Overall sales rose 7 per cent to pounds 411m, but the healthcare division - which also makes bandages, surgeons' gloves and wound healing products - increased turnover by 10.5 per cent to pounds 333.5m.

Mr Robinson said the group's strategy was to pursue sales-led growth in health care. It had been investing heavily in sales and distribution to support this.

That has hit margins, which fell from 16.9 to 16.5 per cent, meaning profits in the division rose by 7.9 per cent to pounds 54.9m.

One of the aims of the increased investment is to improve the penetration of the group's products in all markets. Mr Robinson admits it is 'patchy' at the moment - for example, it sells pounds 200 worth of orthopaedic implants per 1,000 people in the US compared with only pounds 14 in the UK.

The consumer division - which includes Nivea and Simple skin care products, Lil-lets and Elastoplast - continues to suffer from the recession and profits fell 12.6 per cent to pounds 11.8m on sales 6.3 per cent lower at pounds 77.2m.
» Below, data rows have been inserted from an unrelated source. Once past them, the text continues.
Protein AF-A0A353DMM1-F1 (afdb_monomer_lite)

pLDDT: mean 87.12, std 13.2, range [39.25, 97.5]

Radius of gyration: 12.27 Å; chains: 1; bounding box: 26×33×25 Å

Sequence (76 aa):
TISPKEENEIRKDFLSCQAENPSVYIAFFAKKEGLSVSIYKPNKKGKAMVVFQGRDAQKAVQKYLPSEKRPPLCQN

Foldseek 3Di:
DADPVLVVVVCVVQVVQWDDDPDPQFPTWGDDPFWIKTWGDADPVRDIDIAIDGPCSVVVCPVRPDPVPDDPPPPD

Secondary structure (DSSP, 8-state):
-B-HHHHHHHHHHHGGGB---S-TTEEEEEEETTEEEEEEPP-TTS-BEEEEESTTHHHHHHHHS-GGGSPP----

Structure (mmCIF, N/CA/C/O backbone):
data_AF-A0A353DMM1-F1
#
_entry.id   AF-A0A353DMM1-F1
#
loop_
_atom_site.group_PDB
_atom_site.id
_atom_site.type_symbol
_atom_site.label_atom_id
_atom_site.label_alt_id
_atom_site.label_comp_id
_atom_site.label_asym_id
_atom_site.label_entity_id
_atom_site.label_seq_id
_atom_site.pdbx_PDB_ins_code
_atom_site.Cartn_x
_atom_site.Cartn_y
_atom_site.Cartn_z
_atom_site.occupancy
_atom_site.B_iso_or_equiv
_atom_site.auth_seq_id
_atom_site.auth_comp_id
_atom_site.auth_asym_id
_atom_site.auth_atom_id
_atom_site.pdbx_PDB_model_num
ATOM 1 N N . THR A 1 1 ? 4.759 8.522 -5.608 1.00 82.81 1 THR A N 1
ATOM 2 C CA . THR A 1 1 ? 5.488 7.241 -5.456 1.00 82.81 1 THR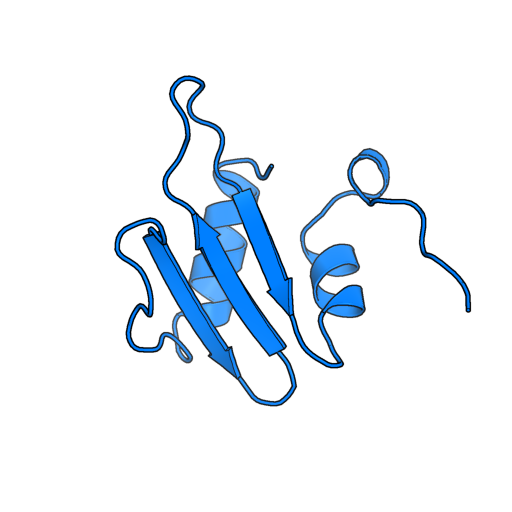 A CA 1
ATOM 3 C C . THR A 1 1 ? 6.149 7.206 -4.101 1.00 82.81 1 THR A C 1
ATOM 5 O O . THR A 1 1 ? 6.497 8.270 -3.598 1.00 82.81 1 THR A O 1
ATOM 8 N N . ILE A 1 2 ? 6.333 6.019 -3.539 1.00 87.00 2 ILE A N 1
ATOM 9 C CA . ILE A 1 2 ? 6.986 5.815 -2.242 1.00 87.00 2 ILE A CA 1
ATOM 10 C C . ILE A 1 2 ? 8.381 5.213 -2.416 1.00 87.00 2 ILE A C 1
ATOM 12 O O . ILE A 1 2 ? 8.687 4.594 -3.435 1.00 87.00 2 ILE A O 1
ATOM 16 N N . SER A 1 3 ? 9.234 5.465 -1.435 1.00 88.75 3 SER A N 1
ATOM 17 C CA . SER A 1 3 ? 10.543 4.853 -1.247 1.00 88.75 3 SER A CA 1
ATOM 18 C C . SER A 1 3 ? 10.399 3.445 -0.654 1.00 88.75 3 SER A C 1
ATOM 20 O O . SER A 1 3 ? 9.380 3.153 -0.024 1.00 88.75 3 SER A O 1
ATOM 22 N N . PRO A 1 4 ? 11.427 2.586 -0.771 1.00 88.81 4 PRO A N 1
ATOM 23 C CA . PRO A 1 4 ? 11.407 1.255 -0.160 1.00 88.81 4 PRO A CA 1
ATOM 24 C C . PRO A 1 4 ? 11.196 1.279 1.362 1.00 88.81 4 PRO A C 1
ATOM 26 O O . PRO A 1 4 ? 10.567 0.384 1.919 1.00 88.81 4 PRO A O 1
ATOM 29 N N . LYS A 1 5 ? 11.689 2.323 2.043 1.00 89.88 5 LYS A N 1
ATOM 30 C CA . LYS A 1 5 ? 11.483 2.509 3.484 1.00 89.88 5 LYS A CA 1
ATOM 31 C C . LYS A 1 5 ? 10.011 2.780 3.809 1.00 89.88 5 LYS A C 1
ATOM 33 O O . LYS A 1 5 ? 9.439 2.067 4.626 1.00 89.88 5 LYS A O 1
ATOM 38 N N . GLU A 1 6 ? 9.406 3.762 3.132 1.00 90.62 6 GLU A N 1
ATOM 39 C CA . GLU A 1 6 ? 7.977 4.090 3.271 1.00 90.62 6 GLU A CA 1
ATOM 40 C C . GLU A 1 6 ? 7.109 2.851 2.952 1.00 90.62 6 GLU A C 1
ATOM 42 O O . GLU A 1 6 ? 6.161 2.553 3.673 1.00 90.62 6 GLU A O 1
ATOM 47 N N . GLU A 1 7 ? 7.464 2.075 1.919 1.00 92.56 7 GLU A N 1
ATOM 48 C CA . GLU A 1 7 ? 6.770 0.828 1.569 1.00 92.56 7 GLU A CA 1
ATOM 49 C C . GLU A 1 7 ? 6.818 -0.213 2.690 1.00 92.56 7 GLU A C 1
ATOM 51 O O . GLU A 1 7 ? 5.782 -0.778 3.045 1.00 92.56 7 GLU A O 1
ATOM 56 N N . ASN A 1 8 ? 7.997 -0.459 3.262 1.00 93.56 8 ASN A N 1
ATOM 57 C CA . ASN A 1 8 ? 8.166 -1.436 4.335 1.00 93.56 8 ASN A CA 1
ATOM 58 C C . ASN A 1 8 ? 7.394 -1.047 5.600 1.00 93.56 8 ASN A C 1
ATOM 60 O O . ASN A 1 8 ? 6.776 -1.910 6.224 1.00 93.56 8 ASN A O 1
ATOM 64 N N . GLU A 1 9 ? 7.388 0.237 5.963 1.00 94.69 9 GLU A N 1
ATOM 65 C CA . GLU A 1 9 ? 6.608 0.742 7.098 1.00 94.69 9 GLU A CA 1
ATOM 66 C C . GLU A 1 9 ? 5.102 0.548 6.874 1.00 94.69 9 GLU A C 1
ATOM 68 O O . GLU A 1 9 ? 4.415 0.014 7.745 1.00 94.69 9 GLU A O 1
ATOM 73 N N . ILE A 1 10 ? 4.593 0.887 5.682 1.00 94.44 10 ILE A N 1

Mr Robinson said the business was likely to grow less strongly than the healthcare division, but he added: 'They are good businesses. They generate strong cash flow, while some of the other busineses require cash to fund their growth.'

Earnings per share rose 2 per cent to 4.3p, depressed by a rise in the tax charge from 27 to 29 per cent.

The interim dividend is 1.8p, up 3 per cent, and the shares rose 1.25p to 137.75p.

James Dodwell, health care analyst with County NatWest, has downgraded his full-year forecast from pounds 145m to about pounds 141m, partly because of adverse currency movements.